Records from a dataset
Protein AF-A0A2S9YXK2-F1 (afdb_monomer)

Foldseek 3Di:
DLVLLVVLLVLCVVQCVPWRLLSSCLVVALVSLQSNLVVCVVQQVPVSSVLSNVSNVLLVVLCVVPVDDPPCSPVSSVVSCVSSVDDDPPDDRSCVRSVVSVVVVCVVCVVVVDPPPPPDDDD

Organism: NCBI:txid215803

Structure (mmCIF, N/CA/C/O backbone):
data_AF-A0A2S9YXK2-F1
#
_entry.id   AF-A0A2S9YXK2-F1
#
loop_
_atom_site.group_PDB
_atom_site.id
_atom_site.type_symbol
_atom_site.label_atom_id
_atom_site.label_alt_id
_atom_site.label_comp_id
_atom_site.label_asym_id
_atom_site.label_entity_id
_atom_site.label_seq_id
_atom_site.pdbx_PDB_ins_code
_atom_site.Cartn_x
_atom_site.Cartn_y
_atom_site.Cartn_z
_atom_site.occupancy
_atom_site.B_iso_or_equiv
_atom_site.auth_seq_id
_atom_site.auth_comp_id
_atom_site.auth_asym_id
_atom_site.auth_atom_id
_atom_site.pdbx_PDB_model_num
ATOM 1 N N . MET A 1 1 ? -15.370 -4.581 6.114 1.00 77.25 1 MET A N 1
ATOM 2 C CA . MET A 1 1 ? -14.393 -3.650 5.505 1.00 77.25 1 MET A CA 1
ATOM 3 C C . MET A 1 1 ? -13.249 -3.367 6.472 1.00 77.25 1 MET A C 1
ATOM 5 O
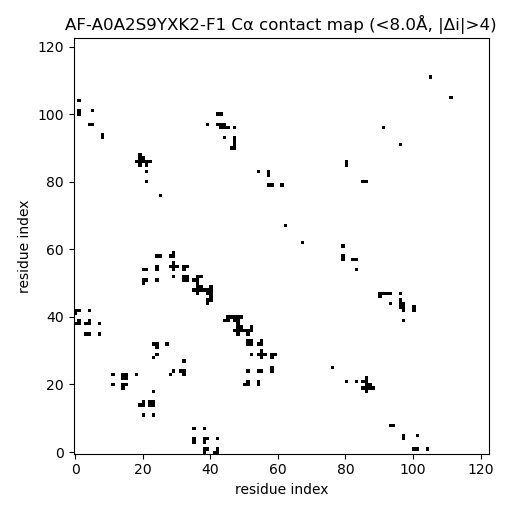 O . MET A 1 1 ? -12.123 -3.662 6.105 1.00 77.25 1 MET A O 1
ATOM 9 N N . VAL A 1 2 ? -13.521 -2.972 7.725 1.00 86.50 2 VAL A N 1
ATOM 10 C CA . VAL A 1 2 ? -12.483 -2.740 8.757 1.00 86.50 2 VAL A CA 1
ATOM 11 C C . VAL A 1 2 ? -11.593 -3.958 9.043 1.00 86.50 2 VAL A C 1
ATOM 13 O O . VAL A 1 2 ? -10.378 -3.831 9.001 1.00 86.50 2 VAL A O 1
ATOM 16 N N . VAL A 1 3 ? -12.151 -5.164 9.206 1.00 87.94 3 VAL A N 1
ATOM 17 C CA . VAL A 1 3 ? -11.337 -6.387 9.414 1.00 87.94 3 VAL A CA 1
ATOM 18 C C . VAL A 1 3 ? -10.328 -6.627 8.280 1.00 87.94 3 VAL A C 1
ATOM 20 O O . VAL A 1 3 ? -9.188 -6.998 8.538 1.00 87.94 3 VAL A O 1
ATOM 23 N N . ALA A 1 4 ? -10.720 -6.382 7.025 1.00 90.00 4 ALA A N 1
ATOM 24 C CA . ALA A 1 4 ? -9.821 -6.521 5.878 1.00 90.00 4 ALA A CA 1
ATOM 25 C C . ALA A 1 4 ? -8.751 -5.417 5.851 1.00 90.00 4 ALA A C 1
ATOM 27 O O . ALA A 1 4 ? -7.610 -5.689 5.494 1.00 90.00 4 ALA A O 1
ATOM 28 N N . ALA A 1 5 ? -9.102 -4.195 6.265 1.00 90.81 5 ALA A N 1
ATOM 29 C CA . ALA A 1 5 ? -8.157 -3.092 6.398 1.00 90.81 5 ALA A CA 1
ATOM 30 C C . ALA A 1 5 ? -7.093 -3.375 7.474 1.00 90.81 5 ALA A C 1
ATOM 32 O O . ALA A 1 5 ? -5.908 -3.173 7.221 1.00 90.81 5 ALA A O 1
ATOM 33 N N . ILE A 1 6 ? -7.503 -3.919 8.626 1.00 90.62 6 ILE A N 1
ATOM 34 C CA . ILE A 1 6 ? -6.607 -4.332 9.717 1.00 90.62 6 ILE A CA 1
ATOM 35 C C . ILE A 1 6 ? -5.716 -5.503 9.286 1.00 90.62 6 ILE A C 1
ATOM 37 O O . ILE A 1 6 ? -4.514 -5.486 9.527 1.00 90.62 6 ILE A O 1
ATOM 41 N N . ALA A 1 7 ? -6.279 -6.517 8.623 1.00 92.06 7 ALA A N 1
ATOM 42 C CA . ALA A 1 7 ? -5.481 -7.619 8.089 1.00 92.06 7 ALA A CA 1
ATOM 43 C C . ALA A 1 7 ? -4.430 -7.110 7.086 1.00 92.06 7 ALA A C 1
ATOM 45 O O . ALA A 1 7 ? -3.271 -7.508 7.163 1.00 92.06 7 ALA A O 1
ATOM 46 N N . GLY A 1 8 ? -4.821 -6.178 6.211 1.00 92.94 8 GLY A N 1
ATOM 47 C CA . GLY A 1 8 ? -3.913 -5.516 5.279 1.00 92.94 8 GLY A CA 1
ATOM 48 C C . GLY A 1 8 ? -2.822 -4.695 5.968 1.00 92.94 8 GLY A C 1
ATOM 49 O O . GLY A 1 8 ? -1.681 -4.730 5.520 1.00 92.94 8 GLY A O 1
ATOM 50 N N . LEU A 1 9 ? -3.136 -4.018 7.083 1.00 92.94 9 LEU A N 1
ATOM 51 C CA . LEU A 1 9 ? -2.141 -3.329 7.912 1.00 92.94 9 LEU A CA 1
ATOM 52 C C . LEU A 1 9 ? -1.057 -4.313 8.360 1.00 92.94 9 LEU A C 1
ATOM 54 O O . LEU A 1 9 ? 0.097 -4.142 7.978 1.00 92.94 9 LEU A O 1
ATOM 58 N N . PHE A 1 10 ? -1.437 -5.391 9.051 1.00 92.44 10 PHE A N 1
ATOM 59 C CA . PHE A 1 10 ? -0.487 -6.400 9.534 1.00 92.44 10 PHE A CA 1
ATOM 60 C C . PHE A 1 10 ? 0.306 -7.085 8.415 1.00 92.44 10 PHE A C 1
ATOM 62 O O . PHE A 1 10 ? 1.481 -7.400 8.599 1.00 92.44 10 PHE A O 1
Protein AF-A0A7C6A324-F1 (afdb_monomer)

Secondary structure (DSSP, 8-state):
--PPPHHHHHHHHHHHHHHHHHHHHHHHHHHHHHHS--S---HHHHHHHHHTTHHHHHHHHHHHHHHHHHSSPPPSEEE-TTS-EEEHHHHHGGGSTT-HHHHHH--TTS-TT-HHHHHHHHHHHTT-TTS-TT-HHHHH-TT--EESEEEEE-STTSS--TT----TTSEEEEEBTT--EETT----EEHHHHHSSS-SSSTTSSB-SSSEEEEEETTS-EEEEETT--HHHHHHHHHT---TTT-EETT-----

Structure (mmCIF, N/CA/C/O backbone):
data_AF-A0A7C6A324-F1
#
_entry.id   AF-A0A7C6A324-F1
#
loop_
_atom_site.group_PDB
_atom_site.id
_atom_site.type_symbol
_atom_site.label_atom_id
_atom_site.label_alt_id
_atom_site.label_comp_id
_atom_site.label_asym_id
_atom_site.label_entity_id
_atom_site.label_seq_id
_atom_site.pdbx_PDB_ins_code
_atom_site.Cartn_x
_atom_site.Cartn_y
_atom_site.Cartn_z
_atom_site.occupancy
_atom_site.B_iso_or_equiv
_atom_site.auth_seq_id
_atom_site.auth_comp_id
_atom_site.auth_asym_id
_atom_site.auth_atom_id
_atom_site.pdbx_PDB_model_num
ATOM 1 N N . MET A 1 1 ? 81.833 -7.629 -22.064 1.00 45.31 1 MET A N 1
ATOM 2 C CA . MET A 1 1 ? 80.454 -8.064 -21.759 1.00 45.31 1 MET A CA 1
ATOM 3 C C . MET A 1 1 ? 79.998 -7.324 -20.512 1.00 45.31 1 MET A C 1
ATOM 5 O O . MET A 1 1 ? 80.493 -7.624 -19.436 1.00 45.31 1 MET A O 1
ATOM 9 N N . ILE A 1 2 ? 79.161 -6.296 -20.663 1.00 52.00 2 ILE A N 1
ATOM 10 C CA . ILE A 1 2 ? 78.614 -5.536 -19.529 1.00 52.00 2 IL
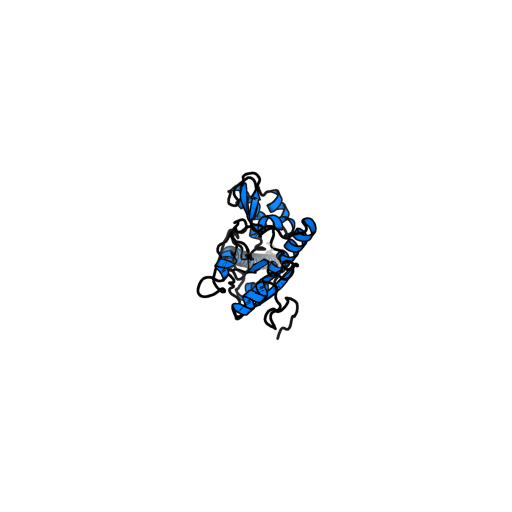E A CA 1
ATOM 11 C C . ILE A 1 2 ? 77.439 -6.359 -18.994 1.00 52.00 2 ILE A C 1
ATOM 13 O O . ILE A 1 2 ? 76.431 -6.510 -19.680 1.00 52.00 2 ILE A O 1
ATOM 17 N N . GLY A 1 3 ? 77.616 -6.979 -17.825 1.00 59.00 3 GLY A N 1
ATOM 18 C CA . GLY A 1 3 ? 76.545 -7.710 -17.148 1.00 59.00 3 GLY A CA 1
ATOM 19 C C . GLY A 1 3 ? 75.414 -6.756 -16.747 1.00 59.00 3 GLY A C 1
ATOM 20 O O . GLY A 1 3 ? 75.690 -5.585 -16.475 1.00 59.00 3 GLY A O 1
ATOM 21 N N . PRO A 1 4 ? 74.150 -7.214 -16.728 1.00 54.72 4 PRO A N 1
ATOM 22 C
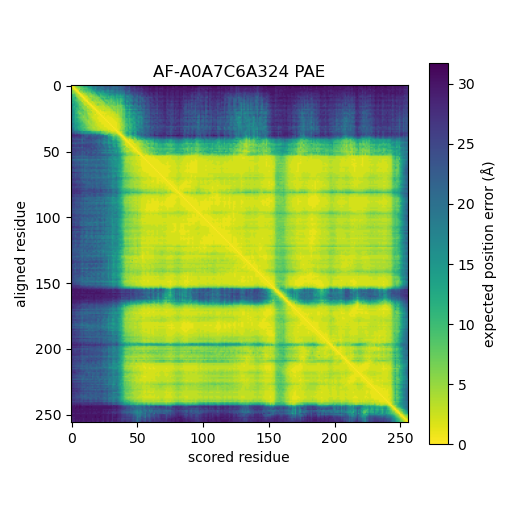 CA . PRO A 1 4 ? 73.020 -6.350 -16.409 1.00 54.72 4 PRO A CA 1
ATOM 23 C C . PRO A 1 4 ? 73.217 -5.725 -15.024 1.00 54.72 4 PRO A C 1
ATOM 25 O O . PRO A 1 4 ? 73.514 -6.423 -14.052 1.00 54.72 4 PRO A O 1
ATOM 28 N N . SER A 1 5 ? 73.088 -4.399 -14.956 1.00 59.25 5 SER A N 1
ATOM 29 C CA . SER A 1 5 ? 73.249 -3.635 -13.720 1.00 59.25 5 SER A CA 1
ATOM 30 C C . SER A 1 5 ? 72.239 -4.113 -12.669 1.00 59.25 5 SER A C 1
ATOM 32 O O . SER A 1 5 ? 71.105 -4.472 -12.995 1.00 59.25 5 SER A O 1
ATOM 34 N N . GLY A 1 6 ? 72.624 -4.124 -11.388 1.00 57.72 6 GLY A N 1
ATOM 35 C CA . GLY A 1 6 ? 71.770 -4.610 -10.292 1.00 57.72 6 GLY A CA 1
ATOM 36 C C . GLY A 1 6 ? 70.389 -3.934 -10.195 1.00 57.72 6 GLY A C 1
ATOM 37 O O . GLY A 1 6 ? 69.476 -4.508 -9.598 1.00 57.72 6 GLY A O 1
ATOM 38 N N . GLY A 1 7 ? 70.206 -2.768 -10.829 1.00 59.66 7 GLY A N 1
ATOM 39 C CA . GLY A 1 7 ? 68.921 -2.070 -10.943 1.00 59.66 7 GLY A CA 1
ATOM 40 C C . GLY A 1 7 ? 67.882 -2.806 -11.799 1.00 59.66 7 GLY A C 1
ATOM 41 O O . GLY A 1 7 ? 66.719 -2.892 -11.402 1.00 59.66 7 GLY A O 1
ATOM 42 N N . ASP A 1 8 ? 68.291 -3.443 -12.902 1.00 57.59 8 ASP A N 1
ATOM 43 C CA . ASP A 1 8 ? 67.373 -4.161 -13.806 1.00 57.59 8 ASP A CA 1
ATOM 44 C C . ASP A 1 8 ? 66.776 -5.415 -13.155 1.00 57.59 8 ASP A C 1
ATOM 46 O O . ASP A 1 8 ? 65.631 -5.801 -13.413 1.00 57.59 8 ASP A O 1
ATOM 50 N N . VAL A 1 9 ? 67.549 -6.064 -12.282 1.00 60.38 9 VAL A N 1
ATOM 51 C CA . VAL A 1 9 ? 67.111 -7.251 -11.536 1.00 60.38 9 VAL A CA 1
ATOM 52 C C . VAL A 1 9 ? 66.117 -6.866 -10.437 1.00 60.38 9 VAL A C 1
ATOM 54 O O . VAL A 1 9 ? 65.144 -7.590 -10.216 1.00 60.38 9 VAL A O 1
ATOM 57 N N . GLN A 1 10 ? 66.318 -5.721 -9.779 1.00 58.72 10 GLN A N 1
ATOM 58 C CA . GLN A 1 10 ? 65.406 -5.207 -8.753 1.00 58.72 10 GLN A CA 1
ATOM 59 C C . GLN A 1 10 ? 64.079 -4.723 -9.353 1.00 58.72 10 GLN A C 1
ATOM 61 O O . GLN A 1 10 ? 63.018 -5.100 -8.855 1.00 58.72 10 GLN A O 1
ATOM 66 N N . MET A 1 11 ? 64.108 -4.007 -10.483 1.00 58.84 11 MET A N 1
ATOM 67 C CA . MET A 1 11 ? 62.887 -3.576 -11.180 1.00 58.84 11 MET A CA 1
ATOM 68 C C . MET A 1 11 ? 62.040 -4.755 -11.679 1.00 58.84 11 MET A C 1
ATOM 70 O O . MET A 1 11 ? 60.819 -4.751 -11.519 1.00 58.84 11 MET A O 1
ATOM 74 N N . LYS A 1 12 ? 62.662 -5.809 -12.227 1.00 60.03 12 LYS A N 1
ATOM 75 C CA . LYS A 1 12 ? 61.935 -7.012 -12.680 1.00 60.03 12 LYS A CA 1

#### The task:
Which part of the entries opens with the line containing "Organism: NCBI:txid215803" and closes with the line containing "ATOM 33 N N"? Output that part exactly, ends included, pictures excluded.

#### Output for this task:
Organism: NCBI:txid215803

Structure (mmCIF, N/CA/C/O backbone):
data_AF-A0A2S9YXK2-F1
#
_entry.id   AF-A0A2S9YXK2-F1
#
loop_
_atom_site.group_PDB
_atom_site.id
_atom_site.type_symbol
_atom_site.label_atom_id
_atom_site.label_alt_id
_atom_site.label_comp_id
_atom_site.label_asym_id
_atom_site.label_entity_id
_atom_site.label_seq_id
_atom_site.pdbx_PDB_ins_code
_atom_site.Cartn_x
_atom_site.Cartn_y
_atom_site.Cartn_z
_atom_site.occupancy
_atom_site.B_iso_or_equiv
_atom_site.auth_seq_id
_atom_site.auth_comp_id
_atom_site.auth_asym_id
_atom_site.auth_atom_id
_atom_site.pdbx_PDB_model_num
ATOM 1 N N . MET A 1 1 ? -15.370 -4.581 6.114 1.00 77.25 1 MET A N 1
ATOM 2 C CA . MET A 1 1 ? -14.393 -3.650 5.505 1.00 77.25 1 MET A CA 1
ATOM 3 C C . MET A 1 1 ? -13.249 -3.367 6.472 1.00 77.25 1 MET A C 1
ATOM 5 O
 O . MET A 1 1 ? -12.123 -3.662 6.105 1.00 77.25 1 MET A O 1
ATOM 9 N N . VAL A 1 2 ? -13.521 -2.972 7.725 1.00 86.50 2 VAL A N 1
ATOM 10 C CA . VAL A 1 2 ? -12.483 -2.740 8.757 1.00 86.50 2 VAL A CA 1
ATOM 11 C C . VAL A 1 2 ? -11.593 -3.958 9.043 1.00 86.50 2 VAL A C 1
ATOM 13 O O . VAL A 1 2 ? -10.378 -3.831 9.001 1.00 86.50 2 VAL A O 1
ATOM 16 N N . VAL A 1 3 ? -12.151 -5.164 9.206 1.00 87.94 3 VAL A N 1
ATOM 17 C CA . VAL A 1 3 ? -11.337 -6.387 9.414 1.00 87.94 3 VAL A CA 1
ATOM 18 C C . VAL A 1 3 ? -10.328 -6.627 8.280 1.00 87.94 3 VAL A C 1
ATOM 20 O O . VAL A 1 3 ? -9.188 -6.998 8.538 1.00 87.94 3 VAL A O 1
ATOM 23 N N . ALA A 1 4 ? -10.720 -6.382 7.025 1.00 90.00 4 ALA A N 1
ATOM 24 C CA . ALA A 1 4 ? -9.821 -6.521 5.878 1.00 90.00 4 ALA A CA 1
ATOM 25 C C . ALA A 1 4 ? -8.751 -5.417 5.851 1.00 90.00 4 ALA A C 1
ATOM 27 O O . ALA A 1 4 ? -7.610 -5.689 5.494 1.00 90.00 4 ALA A O 1
ATOM 28 N N . ALA A 1 5 ? -9.102 -4.195 6.265 1.00 90.81 5 ALA A N 1
ATOM 29 C CA . ALA A 1 5 ? -8.157 -3.092 6.398 1.00 90.81 5 ALA A CA 1
ATOM 30 C C . ALA A 1 5 ? -7.093 -3.375 7.474 1.00 90.81 5 ALA A C 1
ATOM 32 O O . ALA A 1 5 ? -5.908 -3.173 7.221 1.00 90.81 5 ALA A O 1
ATOM 33 N N . ILE A 1 6 ? -7.503 -3.919 8.626 1.00 90.62 6 ILE A N 1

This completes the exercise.